看了一眼,最终确定了,这人左大腿处真的有一块胎记,像一只嫣红的蝴蝶,栩栩如生。
倒是与他手中的牵引蝶,有点相似,这倒有点意思了。
“你们…,今日栽在你们手里,你们以为就赢了吗?做梦!”
见对方把自己裤子扒了,宴盛萧有一片刻的羞愤,但更多的是愤怒,妈的,他两辈子都没有遭受过这样的耻辱。
不过他的功夫也不是盖的,身体不能动很快他的手能动了,于是他迅速捏诀迫使自己灵魂离开身体,他不能和那女人处得太近。他必须逃离,哪怕身体不能逃脱灵魂也要逃脱。
上天能让他像一个游魂在这人世间游荡那么久,那就证明他没有什么不可以战胜的。
留得青山在不怕没柴烧,他听说过西南苗疆有一种禁术,可以让人附身后不再死去,他要去试一试。
岑喜看不懂对方捏诀,但看眼神一扫看到对方大腿处的蝴蝶印迹,快速消失了。
便急忙对沈谨辰喊:
“不好,他灵魂要离体!”
沈谨辰被这一叫反应迅速,也双手放在胸前,嘀咕了一些什么,但最后还是没拦住,对方还是跑了。
眼见对方这身体成了一具枯尸,岑喜终于明白了这预言的用意了,原来她真的是对方有用的,只要自己站在对方面前,对方就不受控制的心悸衰弱,甚至死亡。

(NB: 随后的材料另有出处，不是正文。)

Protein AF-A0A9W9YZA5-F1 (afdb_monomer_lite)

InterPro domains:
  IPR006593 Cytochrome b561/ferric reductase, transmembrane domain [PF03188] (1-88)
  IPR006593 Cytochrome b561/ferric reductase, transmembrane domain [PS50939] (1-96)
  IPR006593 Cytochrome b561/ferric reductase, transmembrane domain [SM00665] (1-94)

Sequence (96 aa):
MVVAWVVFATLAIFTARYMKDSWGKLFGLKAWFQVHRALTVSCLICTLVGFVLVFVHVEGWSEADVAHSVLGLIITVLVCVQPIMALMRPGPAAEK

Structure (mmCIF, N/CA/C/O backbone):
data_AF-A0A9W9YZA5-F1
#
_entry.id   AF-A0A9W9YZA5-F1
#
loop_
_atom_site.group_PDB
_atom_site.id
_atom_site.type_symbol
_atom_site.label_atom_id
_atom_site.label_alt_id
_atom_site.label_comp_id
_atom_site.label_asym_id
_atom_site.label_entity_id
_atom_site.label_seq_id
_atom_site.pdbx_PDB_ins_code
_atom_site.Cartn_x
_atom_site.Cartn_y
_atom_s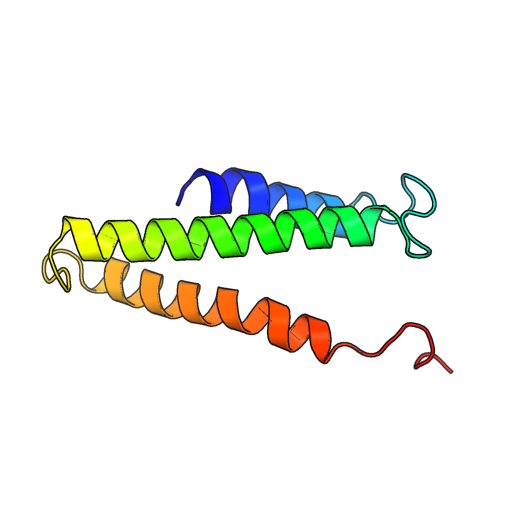ite.Cartn_z
_atom_site.occupancy
_atom_site.B_iso_or_equiv
_atom_site.auth_seq_id
_atom_site.auth_comp_id
_atom_site.auth_asym_id
_atom_site.auth_atom_id
_atom_site.pdbx_PDB_model_num
ATOM 1 N N . MET A 1 1 ? -1.707 1.604 -11.302 1.00 87.62 1 MET A N 1
ATOM 2 C CA . MET A 1 1 ? -1.198 2.158 -10.024 1.00 87.62 1 MET A CA 1
ATOM 3 C C . MET A 1 1 ? -2.116 3.188 -9.380 1.00 87.62 1 MET A C 1
ATOM 5 O O . MET A 1 1 ? -2.354 3.070 -8.187 1.00 87.62 1 MET A O 1
ATOM 9 N N . VAL A 1 2 ? -2.671 4.152 -10.128 1.00 93.06 2 VAL A N 1
ATOM 10 C CA . VAL A 1 2 ? -3.458 5.273 -9.564 1.00 93.06 2 VAL A CA 1
ATOM 11 C C . VAL A 1 2 ? -4.549 4.836 -8.579 1.00 93.06 2 VAL A C 1
ATOM 13 O O . VAL A 1 2 ? -4.612 5.374 -7.482 1.00 93.06 2 VAL A O 1
ATOM 16 N N . VAL A 1 3 ? -5.359 3.824 -8.910 1.00 93.94 3 VAL A N 1
ATOM 17 C CA . VAL A 1 3 ? -6.427 3.342 -8.011 1.00 93.94 3 VAL A CA 1
ATOM 18 C C . VAL A 1 3 ? -5.874 2.830 -6.672 1.00 93.94 3 VAL A C 1
ATOM 20 O O . VAL A 1 3 ? -6.414 3.160 -5.620 1.00 93.94 3 VAL A O 1
ATOM 23 N N . ALA A 1 4 ? -4.768 2.079 -6.682 1.00 94.75 4 ALA A N 1
ATOM 24 C CA . ALA A 1 4 ? -4.144 1.590 -5.4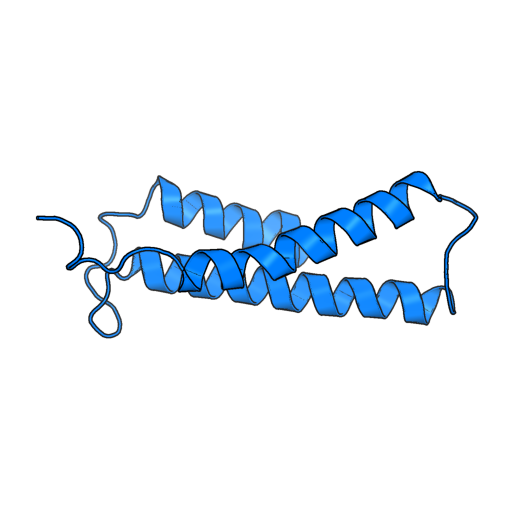52 1.00 94.75 4 ALA A CA 1
ATOM 25 C C . ALA A 1 4 ? -3.669 2.749 -4.560 1.00 94.75 4 ALA A C 1
ATOM 27 O O . ALA A 1 4 ? -3.987 2.801 -3.375 1.00 94.75 4 ALA A O 1
ATOM 28 N N . TRP A 1 5 ? -2.965 3.712 -5.153 1.00 92.75 5 TRP A N 1
ATOM 29 C CA . TRP A 1 5 ? -2.264 4.764 -4.416 1.00 92.75 5 TRP A CA 1
ATOM 30 C C . TRP A 1 5 ? -3.150 5.950 -4.044 1.00 92.75 5 TRP A C 1
ATOM 32 O O . TRP A 1 5 ? -3.134 6.403 -2.907 1.00 92.75 5 TRP A O 1
ATOM 42 N N . VAL A 1 6 ? -3.947 6.450 -4.983 1.00 95.38 6 VAL A N 1
ATOM 43 C CA . VAL A 1 6 ? -4.765 7.647 -4.758 1.00 95.38 6 VAL A CA 1
ATOM 44 C C . VAL A 1 6 ? -6.046 7.301 -4.011 1.00 95.38 6 VAL A C 1
ATOM 46 O O . VAL A 1 6 ? -6.474 8.078 -3.162 1.00 95.38 6 VAL A O 1
ATOM 49 N N . VAL A 1 7 ? -6.641 6.134 -4.279 1.00 96.19 7 VAL A N 1
ATOM 50 C CA . VAL A 1 7 ? -7.914 5.739 -3.660 1.00 96.19 7 VAL A CA 1
ATOM 51 C C . VAL A 1 7 ? -7.667 4.873 -2.430 1.00 96.19 7 VAL A C 1
ATOM 53 O O . VAL A 1 7 ? -7.908 5.321 -1.310 1.00 96.19 7 VAL A O 1
ATOM 56 N N . PHE A 1 8 ? -7.168 3.646 -2.602 1.00 97.25 8 PHE A N 1
ATOM 57 C CA . PHE A 1 8 ? -7.118 2.693 -1.489 1.00 97.25 8 PHE A CA 1
ATOM 58 C C . PHE A 1 8 ? -6.140 3.104 -0.386 1.00 97.25 8 PHE A C 1
ATOM 60 O O . PHE A 1 8 ? -6.521 3.067 0.785 1.00 97.25 8 PHE A O 1
ATOM 67 N N . ALA A 1 9 ? -4.921 3.535 -0.722 1.00 95.81 9 ALA A N 1
ATOM 68 C CA . ALA A 1 9 ? -3.949 3.955 0.289 1.00 95.81 9 ALA A CA 1
ATOM 69 C C . ALA A 1 9 ? -4.424 5.200 1.059 1.00 95.81 9 ALA A C 1
ATOM 71 O O . ALA A 1 9 ? -4.366 5.218 2.290 1.00 95.81 9 ALA A O 1
ATOM 72 N N . THR A 1 10 ? -4.967 6.203 0.363 1.00 97.19 10 THR A N 1
ATOM 73 C CA . THR A 1 10 ? -5.505 7.416 0.999 1.00 97.19 10 THR A CA 1
ATOM 74 C C . THR A 1 10 ? -6.657 7.092 1.943 1.00 97.19 10 THR A C 1
ATOM 76 O O . THR A 1 10 ? -6.659 7.543 3.091 1.00 97.19 10 THR A O 1
ATOM 79 N N . LEU A 1 11 ? -7.611 6.264 1.504 1.00 97.56 11 LEU A N 1
ATOM 80 C CA . LEU A 1 11 ? -8.723 5.840 2.353 1.00 97.56 11 LEU A CA 1
ATOM 81 C C . LEU A 1 11 ? -8.228 5.017 3.548 1.00 97.56 11 LEU A C 1
ATOM 83 O O . LEU A 1 11 ? -8.688 5.245 4.663 1.00 97.56 11 LEU A O 1
ATOM 87 N N . ALA A 1 12 ? -7.258 4.116 3.357 1.00 96.75 12 ALA A N 1
ATOM 88 C CA . ALA A 1 12 ? -6.694 3.322 4.447 1.00 96.75 12 ALA A CA 1
ATOM 89 C C . ALA A 1 12 ? -6.066 4.210 5.536 1.00 96.75 12 ALA A C 1
ATOM 91 O O . ALA A 1 12 ? -6.313 3.981 6.726 1.00 96.75 12 ALA A O 1
ATOM 92 N N . ILE A 1 13 ? -5.295 5.232 5.143 1.00 96.62 13 ILE A N 1
ATOM 93 C CA . ILE A 1 13 ? -4.691 6.218 6.057 1.00 96.62 13 ILE A CA 1
ATOM 94 C C . ILE A 1 13 ? -5.783 7.029 6.760 1.00 96.62 13 ILE A C 1
ATOM 96 O O . ILE A 1 13 ? -5.746 7.182 7.984 1.00 96.62 13 ILE A O 1
ATOM 100 N N . PHE A 1 14 ? -6.777 7.511 6.010 1.00 97.00 14 PHE A N 1
ATOM 101 C CA . PHE A 1 14 ? -7.900 8.267 6.560 1.00 97.00 14 PHE A CA 1
ATOM 102 C C . PHE A 1 14 ? -8.662 7.456 7.617 1.00 97.00 14 PHE A C 1
ATOM 104 O O . PHE A 1 14 ? -8.849 7.927 8.740 1.00 97.00 14 PHE A O 1
ATOM 111 N N . THR A 1 15 ? -9.036 6.211 7.306 1.00 96.00 15 THR A N 1
ATOM 112 C CA . THR A 1 15 ? -9.742 5.324 8.240 1.00 96.00 15 THR A CA 1
ATOM 113 C C . THR A 1 15 ? -8.920 5.065 9.499 1.00 96.00 15 THR A C 1
ATOM 115 O O . THR A 1 15 ? -9.454 5.164 10.604 1.00 96.00 15 THR A O 1
ATOM 118 N N . ALA A 1 16 ? -7.621 4.781 9.358 1.00 93.75 16 ALA A N 1
ATOM 119 C CA . ALA A 1 16 ? -6.746 4.530 10.501 1.00 93.75 16 ALA A CA 1
ATOM 120 C C . ALA A 1 16 ? -6.553 5.757 11.396 1.00 93.75 16 ALA A C 1
ATOM 122 O O . ALA A 1 16 ? -6.307 5.596 12.591 1.00 93.75 16 ALA A O 1
ATOM 123 N N . ARG A 1 17 ? -6.637 6.970 10.842 1.00 94.94 17 ARG A N 1
ATOM 124 C CA . AR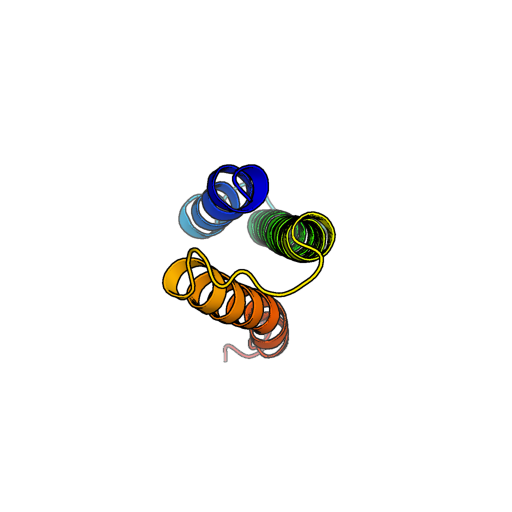G A 1 17 ? -6.411 8.207 11.592 1.00 94.94 17 ARG A CA 1
ATOM 125 C C . ARG A 1 17 ? -7.679 8.754 12.236 1.00 94.94 17 ARG A C 1
ATOM 127 O O . ARG A 1 17 ? -7.628 9.117 13.407 1.00 94.94 17 ARG A O 1
ATOM 134 N N . TYR A 1 18 ? -8.780 8.811 11.493 1.00 95.31 18 TYR A N 1
ATOM 135 C CA . TYR A 1 18 ? -9.960 9.589 11.885 1.00 95.31 18 TYR A CA 1
ATOM 136 C C . TYR A 1 18 ? -11.153 8.745 12.325 1.00 95.31 18 TYR A C 1
ATOM 138 O O . TYR A 1 18 ? -11.999 9.239 13.058 1.00 95.31 18 TYR A O 1
ATOM 146 N N . MET A 1 19 ? -11.216 7.470 11.936 1.00 93.12 19 MET A N 1
ATOM 147 C CA . MET A 1 19 ? -12.422 6.660 12.139 1.00 93.12 19 MET A CA 1
ATOM 148 C C . MET A 1 19 ? -12.302 5.667 13.300 1.00 93.12 19 MET A C 1
ATOM 150 O O . MET A 1 19 ? -13.088 4.728 13.385 1.00 93.12 19 MET A O 1
ATOM 154 N N . LYS A 1 20 ? -11.323 5.840 14.203 1.00 88.38 20 LYS A N 1
ATOM 155 C CA . LYS A 1 20 ? -11.006 4.862 15.266 1.00 88.38 20 LYS A CA 1
ATOM 156 C C . LYS A 1 20 ? -12.156 4.586 16.243 1.00 88.38 20 LYS A C 1
ATOM 158 O O . LYS A 1 20 ? -12.249 3.471 16.761 1.00 88.38 20 LYS A O 1
ATOM 163 N N . ASP A 1 21 ? -13.014 5.575 16.463 1.00 87.62 21 ASP A N 1
ATOM 164 C CA . ASP A 1 21 ? -14.167 5.486 17.370 1.00 87.62 21 ASP A CA 1
ATOM 165 C C . ASP A 1 21 ? -15.494 5.320 16.617 1.00 87.62 21 ASP A C 1
ATOM 167 O O . ASP A 1 21 ? -16.574 5.311 17.204 1.00 87.62 21 ASP A O 1
ATOM 171 N N . SER A 1 22 ? -15.424 5.153 15.297 1.00 83.56 22 SER A N 1
ATOM 172 C CA . SER A 1 22 ? -16.587 4.991 14.435 1.00 83.56 22 SER A CA 1
ATOM 173 C C . SER A 1 22 ? -16.961 3.512 14.259 1.00 83.56 22 SER A C 1
ATOM 175 O O . SER A 1 22 ? -16.111 2.620 14.253 1.00 83.56 22 SER A O 1
ATOM 177 N N . TRP A 1 23 ? -18.256 3.259 14.052 1.00 78.81 23 TRP A N 1
ATOM 178 C CA . TRP A 1 23 ? -18.816 1.989 13.557 1.00 78.81 23 TRP A CA 1
ATOM 179 C C . TRP A 1 23 ? -18.667 0.735 14.436 1.00 78.81 23 TRP A C 1
ATOM 181 O O . TRP A 1 23 ? -18.711 -0.379 13.923 1.00 78.81 23 TRP A O 1
ATOM 191 N N . GLY A 1 24 ? -18.575 0.869 15.761 1.00 89.12 24 GLY A N 1
ATOM 192 C CA . GLY A 1 24 ? -18.699 -0.273 16.677 1.00 89.12 24 GLY A CA 1
ATOM 193 C C . GLY A 1 24 ? -17.723 -1.423 16.375 1.00 89.12 24 GLY A C 1
ATOM 194 O O . GLY A 1 24 ? -16.527 -1.207 16.149 1.00 89.12 24 GLY A O 1
ATOM 195 N N . LYS A 1 25 ? -18.218 -2.667 16.402 1.00 90.56 25 LYS A N 1
ATOM 196 C CA . LYS A 1 25 ? -17.417 -3.870 16.129 1.00 90.56 25 LYS A CA 1
ATOM 197 C C . LYS A 1 25 ? -17.907 -4.602 14.883 1.00 90.56 25 LYS A C 1
ATOM 199 O O . LYS A 1 25 ? -19.104 -4.756 14.679 1.00 90.56 25 LYS A O 1
ATOM 204 N N . LEU A 1 26 ? -16.960 -5.124 14.111 1.00 89.81 26 LEU A N 1
ATOM 205 C CA . LEU A 1 26 ? -17.186 -5.989 12.961 1.00 89.81 26 LEU A CA 1
ATOM 206 C C . LEU A 1 26 ? -16.307 -7.243 13.109 1.00 89.81 26 LEU A C 1
ATOM 208 O O . LEU A 1 26 ? -15.089 -7.143 13.285 1.00 89.81 26 LEU A O 1
ATOM 212 N N . PHE A 1 27 ? -16.925 -8.427 13.078 1.00 86.19 27 PHE A N 1
ATOM 213 C CA . PHE A 1 27 ? -16.264 -9.717 13.346 1.00 86.19 27 PHE A CA 1
ATOM 214 C C . PHE A 1 27 ? -15.444 -9.725 14.654 1.00 86.19 27 PHE A C 1
ATOM 216 O O . PHE A 1 27 ? -14.293 -10.150 14.683 1.00 86.19 27 PHE A O 1
ATOM 223 N N . GLY A 1 28 ? -16.004 -9.169 15.735 1.00 83.19 28 GLY A N 1
ATOM 224 C CA . GLY A 1 28 ? -15.366 -9.139 17.060 1.00 83.19 28 GLY A CA 1
ATOM 225 C C . GLY A 1 28 ? -14.239 -8.109 17.242 1.00 83.19 28 GLY A C 1
ATOM 226 O O . GLY A 1 28 ? -13.848 -7.841 18.378 1.00 83.19 28 GLY A O 1
ATOM 227 N N . LEU A 1 29 ? -13.766 -7.468 16.168 1.00 87.19 29 LEU A N 1
ATOM 228 C CA . LEU A 1 29 ? -12.757 -6.400 16.194 1.00 87.19 29 LEU A CA 1
ATOM 229 C C . LEU A 1 29 ? -13.399 -5.028 15.967 1.00 87.19 29 LEU A C 1
ATOM 231 O O . LEU A 1 29 ? -14.519 -4.941 15.473 1.00 87.19 29 LEU A O 1
ATOM 235 N N . LYS A 1 30 ? -12.701 -3.935 16.308 1.00 90.69 30 LYS A N 1
ATOM 236 C CA . LYS A 1 30 ? -13.183 -2.575 15.997 1.00 90.69 30 LYS A CA 1
ATOM 237 C C . LYS A 1 30 ? -13.383 -2.436 14.482 1.00 90.69 30 LYS A C 1
ATOM 239 O O . LYS A 1 30 ? -12.485 -2.791 13.716 1.00 90.69 30 LYS A O 1
ATOM 244 N N . ALA A 1 31 ? -14.533 -1.926 14.045 1.00 93.19 31 ALA A N 1
ATOM 245 C CA . ALA A 1 31 ? -14.883 -1.909 12.623 1.00 93.19 31 ALA A CA 1
ATOM 246 C C . ALA A 1 31 ? -13.889 -1.108 11.770 1.00 93.19 31 ALA A C 1
ATOM 248 O O . ALA A 1 31 ? -13.504 -1.568 10.697 1.00 93.19 31 ALA A O 1
ATOM 249 N N . TRP A 1 32 ? -13.382 0.021 12.279 1.00 93.94 32 TRP A N 1
ATOM 250 C CA . TRP A 1 32 ? -12.344 0.803 11.596 1.00 93.94 32 TRP A CA 1
ATOM 251 C C . TRP A 1 32 ? -11.106 -0.028 11.251 1.00 93.94 32 TRP A C 1
ATOM 253 O O . TRP A 1 32 ? -10.510 0.168 10.197 1.00 93.94 32 TRP A O 1
ATOM 263 N N . PHE A 1 33 ? -10.727 -0.974 12.119 1.00 92.31 33 PHE A N 1
ATOM 264 C CA . PHE A 1 33 ? -9.549 -1.810 11.921 1.00 92.31 33 PHE A CA 1
ATOM 265 C C . PHE A 1 33 ? -9.785 -2.814 10.794 1.00 92.31 33 PHE A C 1
ATOM 267 O O . PHE A 1 33 ? -8.898 -3.046 9.978 1.00 92.31 33 PHE A O 1
ATOM 274 N N . GLN A 1 34 ? -11.001 -3.359 10.705 1.00 93.44 34 GLN A N 1
ATOM 275 C CA . GLN A 1 34 ? -11.389 -4.241 9.606 1.00 93.44 34 GLN A CA 1
ATOM 276 C C . GLN A 1 34 ? -11.430 -3.496 8.275 1.00 93.44 34 GLN A C 1
ATOM 278 O O . GLN A 1 34 ? -10.880 -3.985 7.291 1.00 93.44 34 GLN A O 1
ATOM 283 N N . VAL A 1 35 ? -12.027 -2.303 8.256 1.00 95.00 35 VAL A N 1
ATOM 284 C CA . VAL A 1 35 ? -12.096 -1.459 7.056 1.00 95.00 35 VAL A CA 1
ATOM 285 C C . VAL A 1 35 ? -10.694 -1.040 6.617 1.00 95.00 35 VAL A C 1
ATOM 287 O O . VAL A 1 35 ? -10.345 -1.225 5.456 1.00 95.00 35 VAL A O 1
ATOM 290 N N . HIS A 1 36 ? -9.851 -0.569 7.542 1.00 94.88 36 HIS A N 1
ATOM 291 C CA . HIS A 1 36 ? -8.450 -0.259 7.258 1.00 94.88 36 HIS A CA 1
ATOM 292 C C . HIS A 1 36 ? -7.720 -1.471 6.669 1.00 94.88 36 HIS A C 1
ATOM 294 O O . HIS A 1 36 ? -7.081 -1.354 5.629 1.00 94.88 36 HIS A O 1
ATOM 300 N N . ARG A 1 37 ? -7.856 -2.653 7.284 1.00 94.19 37 ARG A N 1
ATOM 301 C CA . ARG A 1 37 ? -7.226 -3.883 6.790 1.00 94.19 37 ARG A CA 1
ATOM 302 C C . ARG A 1 37 ? -7.707 -4.248 5.386 1.00 94.19 37 ARG A C 1
ATOM 304 O O . ARG A 1 37 ? -6.877 -4.570 4.544 1.00 94.19 37 ARG A O 1
ATOM 311 N N . ALA A 1 38 ? -9.010 -4.165 5.123 1.00 95.75 38 ALA A N 1
ATOM 312 C CA . ALA A 1 38 ? -9.570 -4.433 3.801 1.00 95.75 38 ALA A CA 1
ATOM 313 C C . ALA A 1 38 ? -9.015 -3.464 2.745 1.00 95.75 38 ALA A C 1
ATOM 315 O O . ALA A 1 38 ? -8.565 -3.904 1.691 1.00 95.75 38 ALA A O 1
ATOM 316 N N . LEU A 1 39 ? -8.964 -2.163 3.048 1.00 96.94 39 LEU A N 1
ATOM 317 C CA . LEU A 1 39 ? -8.407 -1.145 2.151 1.00 96.94 39 LEU A CA 1
ATOM 318 C C . LEU A 1 39 ? -6.912 -1.374 1.879 1.00 96.94 39 LEU A C 1
ATOM 320 O O . LEU A 1 39 ? -6.480 -1.305 0.729 1.00 96.94 39 LEU A O 1
ATOM 324 N N . THR A 1 40 ? -6.129 -1.701 2.910 1.00 96.25 40 THR A N 1
ATOM 325 C CA . THR A 1 40 ? -4.692 -1.983 2.774 1.00 96.25 40 THR A CA 1
ATOM 326 C C . THR A 1 40 ? -4.434 -3.258 1.958 1.00 96.25 40 THR A C 1
ATOM 328 O O . THR A 1 40 ? -3.535 -3.267 1.120 1.00 96.25 40 THR A O 1
ATOM 331 N N . VAL A 1 41 ? -5.246 -4.312 2.125 1.00 96.50 41 VAL A N 1
ATOM 332 C CA . VAL A 1 41 ? -5.159 -5.542 1.308 1.00 96.50 41 VAL A CA 1
ATOM 333 C C . VAL A 1 41 ? -5.542 -5.271 -0.149 1.00 96.50 41 VAL A C 1
ATOM 335 O O . VAL A 1 41 ? -4.824 -5.699 -1.051 1.00 96.50 41 VAL A O 1
ATOM 338 N N . SER A 1 42 ? -6.611 -4.512 -0.401 1.00 97.12 42 SER A N 1
ATOM 339 C CA . SER A 1 42 ? -6.981 -4.105 -1.764 1.00 97.12 42 SER A CA 1
ATOM 340 C C . SER A 1 42 ? -5.876 -3.280 -2.430 1.00 97.12 42 SER A C 1
ATOM 342 O O . SER A 1 42 ? -5.548 -3.512 -3.593 1.00 97.12 42 SER A O 1
ATOM 344 N N . CYS A 1 43 ? -5.242 -2.365 -1.687 1.00 96.94 43 CYS A N 1
ATOM 345 C CA . CYS A 1 43 ? -4.095 -1.592 -2.166 1.00 96.94 43 CYS A CA 1
ATOM 346 C C . CYS A 1 43 ? -2.915 -2.494 -2.571 1.00 96.94 43 CYS A C 1
ATOM 348 O O . CYS A 1 43 ? -2.363 -2.326 -3.662 1.00 96.94 43 CYS A O 1
ATOM 350 N N . LEU A 1 44 ? -2.566 -3.478 -1.734 1.00 96.44 44 LEU A N 1
ATOM 351 C CA . LEU A 1 44 ? -1.525 -4.469 -2.026 1.00 96.44 44 LEU A CA 1
ATOM 352 C C . LEU A 1 44 ? -1.839 -5.239 -3.316 1.00 96.44 44 LEU A C 1
ATOM 354 O O . LEU A 1 44 ? -1.004 -5.271 -4.217 1.00 96.44 44 LEU A O 1
ATOM 358 N N . ILE A 1 45 ? -3.047 -5.798 -3.440 1.00 97.06 45 ILE A N 1
ATOM 359 C CA . ILE A 1 45 ? -3.451 -6.579 -4.620 1.00 97.06 45 ILE A CA 1
ATOM 360 C C . ILE A 1 45 ? -3.374 -5.722 -5.886 1.00 97.06 45 ILE A C 1
ATOM 362 O O . ILE A 1 45 ? -2.749 -6.123 -6.866 1.00 97.06 45 ILE A O 1
ATOM 366 N N . CYS A 1 46 ? -3.952 -4.518 -5.872 1.00 96.56 46 CYS A N 1
ATOM 367 C CA . CYS A 1 46 ? -3.915 -3.630 -7.032 1.00 96.56 46 CYS A CA 1
ATOM 368 C C . CYS A 1 46 ? -2.486 -3.181 -7.393 1.00 96.56 46 CYS A C 1
ATOM 370 O O . CYS A 1 46 ? -2.196 -2.976 -8.575 1.00 96.56 46 CYS A O 1
ATOM 372 N N . THR A 1 47 ? -1.598 -3.032 -6.404 1.00 96.25 47 THR A N 1
ATOM 373 C CA . THR A 1 47 ? -0.178 -2.714 -6.629 1.00 96.25 47 THR A CA 1
ATOM 374 C C . THR A 1 47 ? 0.549 -3.893 -7.271 1.00 96.25 47 THR A C 1
ATOM 376 O O . THR A 1 47 ? 1.220 -3.708 -8.279 1.00 96.25 47 THR A O 1
ATOM 379 N N . LEU A 1 48 ? 0.360 -5.114 -6.770 1.00 96.50 48 LEU A N 1
ATOM 380 C CA . LEU A 1 48 ? 0.964 -6.311 -7.360 1.00 96.50 48 LEU A CA 1
ATOM 381 C C . LEU A 1 48 ? 0.487 -6.545 -8.796 1.00 96.50 48 LEU A C 1
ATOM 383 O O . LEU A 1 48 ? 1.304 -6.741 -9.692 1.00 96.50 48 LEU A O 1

“没想到还真有两下子,隐门老祖当年到底薅了别人的多少密术,我师门就一大堆了,现下看来这个宴太祖手里也有不少。”
沈谨辰看着对方尸体,第一次觉得这人有点难对付。
“再不少,我们也要替师门清理门户,也要阻止他继续祸害这个天下,担起我们的责任。”
岑喜直到此时此刻才真正意识到自己身上的担子,还有她存在的意义。
不过话说回来,对方对她抗拒就是施用禁术的反噬,其他的她之于他好像真的没什么作用吧。
这命劫之说作何解释?
难道上天已经算到了宴盛萧在小时候就要对自己动手?
还是说就是因为她名声在外,对方忌惮命运亲自给他自己带上了枷锁?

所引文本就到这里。